**MATERIAL SUPPLIED:**
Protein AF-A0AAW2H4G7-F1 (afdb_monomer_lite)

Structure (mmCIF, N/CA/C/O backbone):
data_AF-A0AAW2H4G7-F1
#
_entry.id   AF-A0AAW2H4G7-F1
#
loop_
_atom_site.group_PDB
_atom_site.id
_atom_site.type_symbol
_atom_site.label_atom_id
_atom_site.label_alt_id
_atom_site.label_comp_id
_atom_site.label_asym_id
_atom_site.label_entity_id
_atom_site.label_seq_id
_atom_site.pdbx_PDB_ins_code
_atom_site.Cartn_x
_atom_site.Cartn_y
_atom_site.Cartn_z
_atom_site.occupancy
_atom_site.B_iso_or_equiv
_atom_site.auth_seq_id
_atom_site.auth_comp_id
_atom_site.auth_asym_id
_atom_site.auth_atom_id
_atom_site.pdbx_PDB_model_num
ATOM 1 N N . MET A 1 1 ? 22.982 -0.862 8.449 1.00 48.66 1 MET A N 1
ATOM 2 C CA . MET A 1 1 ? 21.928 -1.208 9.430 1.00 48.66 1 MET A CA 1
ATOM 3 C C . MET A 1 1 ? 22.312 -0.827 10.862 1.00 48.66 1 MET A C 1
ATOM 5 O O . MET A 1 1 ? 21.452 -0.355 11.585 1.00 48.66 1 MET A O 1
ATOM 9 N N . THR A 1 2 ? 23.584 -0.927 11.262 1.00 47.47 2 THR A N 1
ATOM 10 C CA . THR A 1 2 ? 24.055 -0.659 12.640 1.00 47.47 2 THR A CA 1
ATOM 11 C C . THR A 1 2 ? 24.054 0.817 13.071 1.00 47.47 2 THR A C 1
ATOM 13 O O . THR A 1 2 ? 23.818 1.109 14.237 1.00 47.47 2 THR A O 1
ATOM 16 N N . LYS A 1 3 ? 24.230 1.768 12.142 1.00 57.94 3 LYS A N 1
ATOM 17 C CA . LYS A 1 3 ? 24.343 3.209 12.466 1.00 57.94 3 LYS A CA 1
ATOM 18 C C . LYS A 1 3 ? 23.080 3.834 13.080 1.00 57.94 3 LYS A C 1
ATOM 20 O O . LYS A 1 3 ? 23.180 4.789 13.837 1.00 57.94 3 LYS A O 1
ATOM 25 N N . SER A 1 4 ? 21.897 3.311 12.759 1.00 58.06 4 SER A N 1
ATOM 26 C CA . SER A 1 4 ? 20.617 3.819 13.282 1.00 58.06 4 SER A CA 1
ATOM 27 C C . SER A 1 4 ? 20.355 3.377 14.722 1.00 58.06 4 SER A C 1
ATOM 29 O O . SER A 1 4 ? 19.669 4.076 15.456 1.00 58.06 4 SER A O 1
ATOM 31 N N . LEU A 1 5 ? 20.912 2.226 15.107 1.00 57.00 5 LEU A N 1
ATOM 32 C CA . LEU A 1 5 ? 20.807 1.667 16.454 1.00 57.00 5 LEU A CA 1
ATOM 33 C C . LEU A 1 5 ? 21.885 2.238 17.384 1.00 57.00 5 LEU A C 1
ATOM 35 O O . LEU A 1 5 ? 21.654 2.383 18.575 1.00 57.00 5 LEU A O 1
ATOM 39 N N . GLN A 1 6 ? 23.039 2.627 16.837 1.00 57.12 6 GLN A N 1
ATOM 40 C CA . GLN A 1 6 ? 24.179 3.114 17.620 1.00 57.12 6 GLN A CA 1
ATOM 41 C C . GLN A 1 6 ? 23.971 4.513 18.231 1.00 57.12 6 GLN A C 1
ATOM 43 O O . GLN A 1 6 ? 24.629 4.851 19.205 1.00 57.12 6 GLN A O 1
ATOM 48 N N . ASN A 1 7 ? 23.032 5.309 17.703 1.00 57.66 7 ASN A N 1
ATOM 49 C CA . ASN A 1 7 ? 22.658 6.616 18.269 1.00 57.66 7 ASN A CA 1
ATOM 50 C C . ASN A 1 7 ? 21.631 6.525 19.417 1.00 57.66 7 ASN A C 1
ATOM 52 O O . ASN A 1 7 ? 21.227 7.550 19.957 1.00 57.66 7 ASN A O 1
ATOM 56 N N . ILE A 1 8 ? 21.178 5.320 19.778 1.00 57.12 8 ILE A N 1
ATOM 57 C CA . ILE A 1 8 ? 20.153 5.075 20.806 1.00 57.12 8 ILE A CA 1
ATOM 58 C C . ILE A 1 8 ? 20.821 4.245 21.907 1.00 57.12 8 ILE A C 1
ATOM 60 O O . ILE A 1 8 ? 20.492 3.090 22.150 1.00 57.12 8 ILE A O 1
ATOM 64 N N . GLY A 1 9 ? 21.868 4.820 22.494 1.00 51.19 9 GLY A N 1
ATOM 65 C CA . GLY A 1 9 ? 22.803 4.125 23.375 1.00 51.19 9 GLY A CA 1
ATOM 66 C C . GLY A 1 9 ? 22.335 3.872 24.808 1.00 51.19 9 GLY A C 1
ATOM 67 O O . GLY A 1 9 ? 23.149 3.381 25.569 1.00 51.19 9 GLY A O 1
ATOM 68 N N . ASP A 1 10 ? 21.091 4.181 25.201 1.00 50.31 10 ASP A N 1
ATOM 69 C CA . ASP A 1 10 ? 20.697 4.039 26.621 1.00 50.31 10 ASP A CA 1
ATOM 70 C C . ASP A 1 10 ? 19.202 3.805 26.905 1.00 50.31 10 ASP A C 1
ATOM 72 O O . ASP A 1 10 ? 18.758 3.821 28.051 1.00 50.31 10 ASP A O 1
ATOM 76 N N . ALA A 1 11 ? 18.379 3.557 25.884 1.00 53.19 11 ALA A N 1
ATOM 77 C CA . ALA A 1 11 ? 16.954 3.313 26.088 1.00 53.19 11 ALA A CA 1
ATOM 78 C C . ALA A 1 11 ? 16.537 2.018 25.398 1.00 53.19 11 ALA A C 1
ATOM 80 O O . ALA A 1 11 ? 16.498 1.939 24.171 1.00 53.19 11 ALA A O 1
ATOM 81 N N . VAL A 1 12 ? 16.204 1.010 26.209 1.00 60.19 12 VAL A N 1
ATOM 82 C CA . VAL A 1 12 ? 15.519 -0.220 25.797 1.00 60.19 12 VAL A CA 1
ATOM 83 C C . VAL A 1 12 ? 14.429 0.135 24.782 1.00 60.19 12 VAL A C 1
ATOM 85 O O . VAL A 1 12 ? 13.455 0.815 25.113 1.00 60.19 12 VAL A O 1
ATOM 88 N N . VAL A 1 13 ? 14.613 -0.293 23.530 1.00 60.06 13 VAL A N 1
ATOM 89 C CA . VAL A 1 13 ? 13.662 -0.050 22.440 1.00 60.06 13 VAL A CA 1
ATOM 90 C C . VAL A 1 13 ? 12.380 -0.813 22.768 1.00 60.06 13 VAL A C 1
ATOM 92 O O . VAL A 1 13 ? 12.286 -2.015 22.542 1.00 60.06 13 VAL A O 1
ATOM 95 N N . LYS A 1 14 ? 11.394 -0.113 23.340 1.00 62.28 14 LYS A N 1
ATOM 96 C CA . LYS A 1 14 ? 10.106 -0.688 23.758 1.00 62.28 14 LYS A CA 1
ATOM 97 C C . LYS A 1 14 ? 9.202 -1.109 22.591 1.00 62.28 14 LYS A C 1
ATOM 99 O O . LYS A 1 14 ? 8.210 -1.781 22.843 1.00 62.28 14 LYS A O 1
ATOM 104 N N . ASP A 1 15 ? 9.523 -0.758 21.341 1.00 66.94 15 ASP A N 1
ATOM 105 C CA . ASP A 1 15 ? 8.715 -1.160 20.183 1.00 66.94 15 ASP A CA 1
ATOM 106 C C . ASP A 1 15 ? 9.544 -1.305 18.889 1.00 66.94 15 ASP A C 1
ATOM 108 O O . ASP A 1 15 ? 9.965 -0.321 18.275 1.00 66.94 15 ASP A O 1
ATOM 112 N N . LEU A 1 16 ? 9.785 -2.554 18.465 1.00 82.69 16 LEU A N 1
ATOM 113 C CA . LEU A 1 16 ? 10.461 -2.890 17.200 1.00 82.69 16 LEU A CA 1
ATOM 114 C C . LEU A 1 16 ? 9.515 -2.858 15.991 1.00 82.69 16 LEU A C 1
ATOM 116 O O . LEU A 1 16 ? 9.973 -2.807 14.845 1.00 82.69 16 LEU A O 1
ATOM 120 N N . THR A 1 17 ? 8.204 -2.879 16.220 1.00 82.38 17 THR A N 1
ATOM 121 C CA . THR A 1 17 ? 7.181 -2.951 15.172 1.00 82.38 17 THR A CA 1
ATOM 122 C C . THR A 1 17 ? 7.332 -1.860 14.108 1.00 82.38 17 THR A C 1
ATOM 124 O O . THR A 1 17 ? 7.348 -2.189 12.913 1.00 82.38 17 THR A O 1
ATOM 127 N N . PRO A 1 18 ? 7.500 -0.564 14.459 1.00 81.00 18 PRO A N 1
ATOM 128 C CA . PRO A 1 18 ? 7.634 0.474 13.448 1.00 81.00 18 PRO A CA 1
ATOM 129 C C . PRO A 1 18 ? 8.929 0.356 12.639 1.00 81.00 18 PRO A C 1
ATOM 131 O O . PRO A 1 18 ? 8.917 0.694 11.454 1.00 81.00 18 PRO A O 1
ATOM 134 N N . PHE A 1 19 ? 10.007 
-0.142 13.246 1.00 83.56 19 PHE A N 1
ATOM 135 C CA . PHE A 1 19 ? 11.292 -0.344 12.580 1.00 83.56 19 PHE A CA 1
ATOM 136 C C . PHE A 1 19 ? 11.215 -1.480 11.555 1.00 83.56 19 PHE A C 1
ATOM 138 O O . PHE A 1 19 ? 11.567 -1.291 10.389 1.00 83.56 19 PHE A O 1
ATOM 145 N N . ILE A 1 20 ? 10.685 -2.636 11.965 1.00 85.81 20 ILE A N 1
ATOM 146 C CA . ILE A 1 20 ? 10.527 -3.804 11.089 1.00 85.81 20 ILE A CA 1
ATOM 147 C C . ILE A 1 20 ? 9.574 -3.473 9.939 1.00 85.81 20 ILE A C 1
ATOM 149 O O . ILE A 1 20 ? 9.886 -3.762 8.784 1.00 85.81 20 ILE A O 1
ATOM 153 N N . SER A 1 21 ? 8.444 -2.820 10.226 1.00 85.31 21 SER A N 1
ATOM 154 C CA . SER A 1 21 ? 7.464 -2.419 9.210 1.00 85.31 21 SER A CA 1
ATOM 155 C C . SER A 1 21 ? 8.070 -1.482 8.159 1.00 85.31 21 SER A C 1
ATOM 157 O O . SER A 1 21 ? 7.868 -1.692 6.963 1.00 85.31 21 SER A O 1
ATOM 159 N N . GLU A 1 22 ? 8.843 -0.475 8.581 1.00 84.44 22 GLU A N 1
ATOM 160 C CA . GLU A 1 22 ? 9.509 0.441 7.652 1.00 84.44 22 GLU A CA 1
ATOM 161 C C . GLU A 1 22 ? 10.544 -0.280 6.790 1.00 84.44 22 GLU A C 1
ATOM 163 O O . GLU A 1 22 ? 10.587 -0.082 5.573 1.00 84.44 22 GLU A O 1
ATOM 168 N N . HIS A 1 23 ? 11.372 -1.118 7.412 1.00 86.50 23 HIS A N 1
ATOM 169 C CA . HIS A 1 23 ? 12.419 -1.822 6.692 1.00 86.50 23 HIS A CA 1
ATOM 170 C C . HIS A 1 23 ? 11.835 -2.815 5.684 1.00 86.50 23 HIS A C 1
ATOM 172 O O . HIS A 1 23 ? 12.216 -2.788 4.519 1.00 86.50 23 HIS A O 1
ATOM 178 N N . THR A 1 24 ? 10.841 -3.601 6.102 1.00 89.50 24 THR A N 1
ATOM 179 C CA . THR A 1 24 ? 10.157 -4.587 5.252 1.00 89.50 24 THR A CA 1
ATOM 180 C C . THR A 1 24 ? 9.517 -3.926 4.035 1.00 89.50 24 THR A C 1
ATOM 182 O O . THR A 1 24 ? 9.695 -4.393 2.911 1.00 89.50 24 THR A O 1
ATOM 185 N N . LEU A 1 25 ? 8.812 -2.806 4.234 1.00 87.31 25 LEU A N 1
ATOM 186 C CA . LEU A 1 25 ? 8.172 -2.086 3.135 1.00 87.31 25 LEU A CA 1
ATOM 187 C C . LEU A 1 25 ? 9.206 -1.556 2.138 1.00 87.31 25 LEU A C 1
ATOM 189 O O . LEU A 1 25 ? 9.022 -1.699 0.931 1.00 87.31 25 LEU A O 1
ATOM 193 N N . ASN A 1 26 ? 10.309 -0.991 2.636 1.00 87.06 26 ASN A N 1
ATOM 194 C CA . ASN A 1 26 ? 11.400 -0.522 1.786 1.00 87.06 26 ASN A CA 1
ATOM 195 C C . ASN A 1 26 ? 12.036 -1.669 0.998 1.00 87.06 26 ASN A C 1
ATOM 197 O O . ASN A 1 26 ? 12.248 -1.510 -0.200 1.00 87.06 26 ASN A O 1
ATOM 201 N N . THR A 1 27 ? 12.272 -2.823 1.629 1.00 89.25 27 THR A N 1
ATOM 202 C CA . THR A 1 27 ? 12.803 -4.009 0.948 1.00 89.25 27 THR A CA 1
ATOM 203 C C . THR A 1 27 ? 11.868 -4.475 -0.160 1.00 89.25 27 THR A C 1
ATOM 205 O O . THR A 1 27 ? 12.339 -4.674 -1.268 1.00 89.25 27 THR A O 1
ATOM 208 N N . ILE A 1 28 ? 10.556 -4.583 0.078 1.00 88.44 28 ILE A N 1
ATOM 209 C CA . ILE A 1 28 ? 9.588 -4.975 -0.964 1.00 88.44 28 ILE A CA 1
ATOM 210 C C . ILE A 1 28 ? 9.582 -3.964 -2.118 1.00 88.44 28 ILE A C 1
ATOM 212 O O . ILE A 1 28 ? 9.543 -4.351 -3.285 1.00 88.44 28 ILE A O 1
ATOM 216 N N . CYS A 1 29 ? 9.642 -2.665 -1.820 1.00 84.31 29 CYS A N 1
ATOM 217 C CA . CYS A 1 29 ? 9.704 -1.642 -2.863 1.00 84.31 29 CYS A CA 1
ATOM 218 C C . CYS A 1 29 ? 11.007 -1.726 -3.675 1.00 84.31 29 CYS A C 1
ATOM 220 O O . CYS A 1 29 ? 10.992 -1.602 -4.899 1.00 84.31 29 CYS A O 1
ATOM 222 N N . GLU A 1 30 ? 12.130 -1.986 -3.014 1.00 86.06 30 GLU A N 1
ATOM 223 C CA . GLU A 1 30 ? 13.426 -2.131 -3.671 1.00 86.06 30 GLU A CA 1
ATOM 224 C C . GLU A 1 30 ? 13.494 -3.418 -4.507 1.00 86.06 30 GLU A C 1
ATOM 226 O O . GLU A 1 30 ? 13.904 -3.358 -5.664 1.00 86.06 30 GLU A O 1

**TASK TO CARRY OUT:**
Only the lines from the one holding "ATOM 223 C CA" to the end of the entries above belong in the answer, each copied exactly.

**ANSWER FOR THIS EXERCISE:**
ATOM 223 C CA . GLU A 1 30 ? 13.426 -2.131 -3.671 1.00 86.06 30 GLU A CA 1
ATOM 224 C C . GLU A 1 30 ? 13.494 -3.418 -4.507 1.00 86.06 30 GLU A C 1
ATOM 226 O O . GLU A 1 30 ? 13.904 -3.358 -5.664 1.00 86.06 30 GLU A O 1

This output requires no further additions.